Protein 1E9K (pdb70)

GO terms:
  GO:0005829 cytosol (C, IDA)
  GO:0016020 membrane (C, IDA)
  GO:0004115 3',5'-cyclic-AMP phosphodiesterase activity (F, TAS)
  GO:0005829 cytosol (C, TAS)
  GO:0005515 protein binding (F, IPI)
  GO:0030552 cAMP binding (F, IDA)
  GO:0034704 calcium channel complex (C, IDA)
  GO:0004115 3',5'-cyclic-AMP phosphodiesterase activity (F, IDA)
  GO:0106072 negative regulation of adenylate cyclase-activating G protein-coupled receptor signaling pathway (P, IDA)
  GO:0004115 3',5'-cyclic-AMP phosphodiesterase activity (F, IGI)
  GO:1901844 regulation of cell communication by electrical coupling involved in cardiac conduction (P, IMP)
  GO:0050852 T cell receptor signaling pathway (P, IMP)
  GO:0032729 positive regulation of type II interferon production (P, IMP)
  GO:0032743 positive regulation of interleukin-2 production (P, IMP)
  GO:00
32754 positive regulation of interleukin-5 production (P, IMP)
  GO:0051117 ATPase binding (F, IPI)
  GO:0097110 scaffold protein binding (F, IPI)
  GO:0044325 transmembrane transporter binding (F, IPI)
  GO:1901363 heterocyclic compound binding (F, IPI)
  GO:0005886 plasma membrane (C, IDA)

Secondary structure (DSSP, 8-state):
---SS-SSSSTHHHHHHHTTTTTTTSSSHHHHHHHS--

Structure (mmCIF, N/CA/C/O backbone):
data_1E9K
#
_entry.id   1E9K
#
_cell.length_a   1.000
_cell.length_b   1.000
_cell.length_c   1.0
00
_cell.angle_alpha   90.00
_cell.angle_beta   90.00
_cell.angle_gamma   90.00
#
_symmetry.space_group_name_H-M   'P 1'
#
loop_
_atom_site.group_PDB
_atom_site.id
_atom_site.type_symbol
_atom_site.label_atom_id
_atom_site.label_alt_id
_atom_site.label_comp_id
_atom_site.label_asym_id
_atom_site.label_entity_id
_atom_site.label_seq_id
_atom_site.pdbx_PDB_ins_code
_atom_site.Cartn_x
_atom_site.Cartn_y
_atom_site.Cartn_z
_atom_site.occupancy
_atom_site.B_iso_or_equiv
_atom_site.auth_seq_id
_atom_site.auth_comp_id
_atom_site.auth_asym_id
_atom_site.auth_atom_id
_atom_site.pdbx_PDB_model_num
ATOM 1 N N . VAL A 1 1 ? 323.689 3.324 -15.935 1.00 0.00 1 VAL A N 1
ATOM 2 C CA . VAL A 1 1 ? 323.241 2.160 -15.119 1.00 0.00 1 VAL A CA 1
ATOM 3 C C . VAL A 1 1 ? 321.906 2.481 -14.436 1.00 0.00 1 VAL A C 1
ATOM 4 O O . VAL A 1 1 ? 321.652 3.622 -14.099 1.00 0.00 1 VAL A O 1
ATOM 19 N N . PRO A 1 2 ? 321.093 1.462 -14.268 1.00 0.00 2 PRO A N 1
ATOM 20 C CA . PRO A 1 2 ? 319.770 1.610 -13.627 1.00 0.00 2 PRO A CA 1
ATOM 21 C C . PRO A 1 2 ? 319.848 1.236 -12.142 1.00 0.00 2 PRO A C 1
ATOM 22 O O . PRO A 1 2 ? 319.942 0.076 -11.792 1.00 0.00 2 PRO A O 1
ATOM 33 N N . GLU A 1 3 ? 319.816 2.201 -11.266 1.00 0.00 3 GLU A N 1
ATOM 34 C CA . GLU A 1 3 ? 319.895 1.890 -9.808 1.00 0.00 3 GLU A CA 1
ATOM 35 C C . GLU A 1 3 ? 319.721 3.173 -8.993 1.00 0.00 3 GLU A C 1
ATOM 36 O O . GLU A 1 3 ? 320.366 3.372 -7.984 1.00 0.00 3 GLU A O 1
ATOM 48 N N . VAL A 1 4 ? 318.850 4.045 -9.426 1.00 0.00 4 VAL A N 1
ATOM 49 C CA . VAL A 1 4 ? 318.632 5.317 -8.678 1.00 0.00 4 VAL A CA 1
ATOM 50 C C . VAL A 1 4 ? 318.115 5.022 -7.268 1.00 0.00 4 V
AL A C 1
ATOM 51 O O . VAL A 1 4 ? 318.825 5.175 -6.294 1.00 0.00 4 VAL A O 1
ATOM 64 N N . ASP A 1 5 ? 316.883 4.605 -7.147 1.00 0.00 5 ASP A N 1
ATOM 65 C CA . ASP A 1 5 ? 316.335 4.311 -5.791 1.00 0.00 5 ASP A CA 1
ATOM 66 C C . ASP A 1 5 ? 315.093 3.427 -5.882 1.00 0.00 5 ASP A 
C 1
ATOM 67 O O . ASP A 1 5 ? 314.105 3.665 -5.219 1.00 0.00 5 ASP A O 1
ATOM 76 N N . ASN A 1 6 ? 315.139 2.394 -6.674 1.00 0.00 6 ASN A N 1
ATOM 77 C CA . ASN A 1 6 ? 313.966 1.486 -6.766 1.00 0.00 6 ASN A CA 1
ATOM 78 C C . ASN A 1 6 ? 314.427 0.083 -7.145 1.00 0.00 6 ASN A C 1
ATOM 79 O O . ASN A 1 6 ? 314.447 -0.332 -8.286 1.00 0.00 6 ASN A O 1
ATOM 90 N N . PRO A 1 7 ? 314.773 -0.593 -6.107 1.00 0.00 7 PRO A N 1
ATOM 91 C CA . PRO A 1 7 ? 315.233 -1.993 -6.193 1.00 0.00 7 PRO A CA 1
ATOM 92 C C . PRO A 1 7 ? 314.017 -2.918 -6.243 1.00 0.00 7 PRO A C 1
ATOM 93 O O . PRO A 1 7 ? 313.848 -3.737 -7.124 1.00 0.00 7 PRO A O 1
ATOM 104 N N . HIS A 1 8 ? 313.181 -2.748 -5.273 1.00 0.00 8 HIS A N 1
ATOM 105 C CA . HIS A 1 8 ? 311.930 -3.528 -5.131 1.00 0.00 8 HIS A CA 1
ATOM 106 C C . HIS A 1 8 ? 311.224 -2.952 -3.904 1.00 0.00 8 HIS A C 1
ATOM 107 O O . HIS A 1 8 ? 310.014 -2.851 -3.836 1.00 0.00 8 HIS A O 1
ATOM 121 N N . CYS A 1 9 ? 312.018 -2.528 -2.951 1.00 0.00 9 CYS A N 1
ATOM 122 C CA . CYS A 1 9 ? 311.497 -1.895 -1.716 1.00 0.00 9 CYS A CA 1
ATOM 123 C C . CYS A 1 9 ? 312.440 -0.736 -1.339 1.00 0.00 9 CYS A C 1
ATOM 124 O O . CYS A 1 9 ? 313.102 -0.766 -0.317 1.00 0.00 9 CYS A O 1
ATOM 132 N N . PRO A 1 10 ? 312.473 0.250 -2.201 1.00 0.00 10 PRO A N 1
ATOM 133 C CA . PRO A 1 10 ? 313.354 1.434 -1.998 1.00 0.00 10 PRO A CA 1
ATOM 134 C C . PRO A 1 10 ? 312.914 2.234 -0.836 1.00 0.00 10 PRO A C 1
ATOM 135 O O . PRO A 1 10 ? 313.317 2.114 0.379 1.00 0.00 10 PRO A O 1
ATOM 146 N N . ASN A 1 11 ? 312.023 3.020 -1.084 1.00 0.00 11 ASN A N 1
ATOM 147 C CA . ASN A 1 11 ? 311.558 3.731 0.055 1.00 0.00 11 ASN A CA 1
-- -- --
▶ [Problem details]: Write an exact transcription of every entry above.

▶ [Solution to this problem]:
Protein 1E9K (pdb70)

GO terms:
  GO:0005829 cytosol (C, IDA)
  GO:0016020 membrane (C, IDA)
  GO:0004115 3',5'-cyclic-AMP phosphodiesterase activity (F, TAS)
  GO:0005829 cytosol (C, TAS)
  GO:0005515 protein binding (F, IPI)
  GO:0030552 cAMP binding (F, IDA)
  GO:0034704 calcium channel complex (C, IDA)
  GO:0004115 3',5'-cyclic-AMP phosphodiesterase activity (F, IDA)
  GO:0106072 negative regulation of adenylate cyclase-activating G protein-coupled receptor signaling pathway (P, IDA)
  GO:0004115 3',5'-cyclic-AMP phosphodiesterase activity (F, IGI)
  GO:1901844 regulation of cell communication by electrical coupling involved in cardiac conduction (P, IMP)
  GO:0050852 T cell receptor signaling pathway (P, IMP)
  GO:0032729 positive regulation of type II interferon production (P, IMP)
  GO:0032743 positive regulation of interleukin-2 production (P, IMP)
  GO:00
32754 positive regulation of interleukin-5 production (P, IMP)
  GO:0051117 ATPase binding (F, IPI)
  GO:0097110 scaffold protein binding (F, IPI)
  GO:0044325 transmembrane transporter binding (F, IPI)
  GO:1901363 heterocyclic compound binding (F, IPI)
  GO:0005886 plasma membrane (C, IDA)

Secondary structure (DSSP, 8-state):
---SS-SSSSTHHHHHHHTTTTTTTSSSHHHHHHHS--

Structure (mmCIF, N/CA/C/O backbone):
data_1E9K
#
_entry.id   1E9K
#
_cell.length_a   1.000
_cell.length_b   1.000
_cell.length_c   1.0
00
_cell.angle_alpha   90.00
_cell.angle_beta   90.00
_cell.angle_gamma   90.00
#
_symmetry.space_group_name_H-M   'P 1'
#
loop_
_atom_site.group_PDB
_atom_site.id
_atom_site.type_symbol
_atom_site.label_atom_id
_atom_site.label_alt_id
_atom_site.label_comp_id
_atom_site.label_asym_id
_atom_site.label_entity_id
_atom_site.label_seq_id
_atom_site.pdbx_PDB_ins_code
_atom_site.Cartn_x
_atom_site.Cartn_y
_atom_site.Cartn_z
_atom_site.occupancy
_atom_site.B_iso_or_equiv
_atom_site.auth_seq_id
_atom_site.auth_comp_id
_atom_site.auth_asym_id
_atom_site.auth_atom_id
_atom_site.pdbx_PDB_model_num
ATOM 1 N N . VAL A 1 1 ? 323.689 3.324 -15.935 1.00 0.00 1 VAL A N 1
ATOM 2 C CA . VAL A 1 1 ? 323.241 2.160 -15.119 1.00 0.00 1 VAL A CA 1
ATOM 3 C C . VAL A 1 1 ? 321.906 2.481 -14.436 1.00 0.00 1 VAL A C 1
ATOM 4 O O . VAL A 1 1 ? 321.652 3.622 -14.099 1.00 0.00 1 VAL A O 1
ATOM 19 N N . PRO A 1 2 ? 321.093 1.462 -14.268 1.00 0.00 2 PRO A N 1
ATOM 20 C CA . PRO A 1 2 ? 319.770 1.610 -13.627 1.00 0.00 2 PRO A CA 1
ATOM 21 C C . PRO A 1 2 ? 319.848 1.236 -12.142 1.00 0.00 2 PRO A C 1
ATOM 22 O O . PRO A 1 2 ? 319.942 0.076 -11.792 1.00 0.00 2 PRO A O 1
ATOM 33 N N . GLU A 1 3 ? 319.816 2.201 -11.266 1.00 0.00 3 GLU A N 1
ATOM 34 C CA . GLU A 1 3 ? 319.895 1.890 -9.808 1.00 0.00 3 GLU A CA 1
ATOM 35 C C . GLU A 1 3 ? 319.721 3.173 -8.993 1.00 0.00 3 GLU A C 1
ATOM 36 O O . GLU A 1 3 ? 320.366 3.372 -7.984 1.00 0.00 3 GLU A O 1
ATOM 48 N N . VAL A 1 4 ? 318.850 4.045 -9.426 1.00 0.00 4 VAL A N 1
ATOM 49 C CA . VAL A 1 4 ? 318.632 5.317 -8.678 1.00 0.00 4 VAL A CA 1
ATOM 50 C C . VAL A 1 4 ? 318.115 5.022 -7.268 1.00 0.00 4 V
AL A C 1
ATOM 51 O O . VAL A 1 4 ? 318.825 5.175 -6.294 1.00 0.00 4 VAL A O 1
ATOM 64 N N . ASP A 1 5 ? 316.883 4.605 -7.147 1.00 0.00 5 ASP A N 1
ATOM 65 C CA . ASP A 1 5 ? 316.335 4.311 -5.791 1.00 0.00 5 ASP A CA 1
ATOM 66 C C . ASP A 1 5 ? 315.093 3.427 -5.882 1.00 0.00 5 ASP A 
C 1
ATOM 67 O O . ASP A 1 5 ? 314.105 3.665 -5.219 1.00 0.00 5 ASP A O 1
ATOM 76 N N . ASN A 1 6 ? 315.139 2.394 -6.674 1.00 0.00 6 ASN A N 1
ATOM 77 C CA . ASN A 1 6 ? 313.966 1.486 -6.766 1.00 0.00 6 ASN A CA 1
ATOM 78 C C . ASN A 1 6 ? 314.427 0.083 -7.145 1.00 0.00 6 ASN A C 1
ATOM 79 O O . ASN A 1 6 ? 314.447 -0.332 -8.286 1.00 0.00 6 ASN A O 1
ATOM 90 N N . PRO A 1 7 ? 314.773 -0.593 -6.107 1.00 0.00 7 PRO A N 1
ATOM 91 C CA . PRO A 1 7 ? 315.233 -1.993 -6.193 1.00 0.00 7 PRO A CA 1
ATOM 92 C C . PRO A 1 7 ? 314.017 -2.918 -6.243 1.00 0.00 7 PRO A C 1
ATOM 93 O O . PRO A 1 7 ? 313.848 -3.737 -7.124 1.00 0.00 7 PRO A O 1
ATOM 104 N N . HIS A 1 8 ? 313.181 -2.748 -5.273 1.00 0.00 8 HIS A N 1
ATOM 105 C CA . HIS A 1 8 ? 311.930 -3.528 -5.131 1.00 0.00 8 HIS A CA 1
ATOM 106 C C . HIS A 1 8 ? 311.224 -2.952 -3.904 1.00 0.00 8 HIS A C 1
ATOM 107 O O . HIS A 1 8 ? 310.014 -2.851 -3.836 1.00 0.00 8 HIS A O 1
ATOM 121 N N . CYS A 1 9 ? 312.018 -2.528 -2.951 1.00 0.00 9 CYS A N 1
ATOM 122 C CA . CYS A 1 9 ? 311.497 -1.895 -1.716 1.00 0.00 9 CYS A CA 1
ATOM 123 C C . CYS A 1 9 ? 312.440 -0.736 -1.339 1.00 0.00 9 CYS A C 1
ATOM 124 O O . CYS A 1 9 ? 313.102 -0.766 -0.317 1.00 0.00 9 CYS A O 1
ATOM 132 N N . PRO A 1 10 ? 312.473 0.250 -2.201 1.00 0.00 10 PRO A N 1
ATOM 133 C CA . PRO A 1 10 ? 313.354 1.434 -1.998 1.00 0.00 10 PRO A CA 1
ATOM 134 C C . PRO A 1 10 ? 312.914 2.234 -0.836 1.00 0.00 10 PRO A C 1
ATOM 135 O O . PRO A 1 10 ? 313.317 2.114 0.379 1.00 0.00 10 PRO A O 1
ATOM 146 N N . ASN A 1 11 ? 312.023 3.020 -1.084 1.00 0.00 11 ASN A N 1
ATOM 147 C CA . ASN A 1 11 ? 311.558 3.731 0.055 1.00 0.00 11 ASN A CA 1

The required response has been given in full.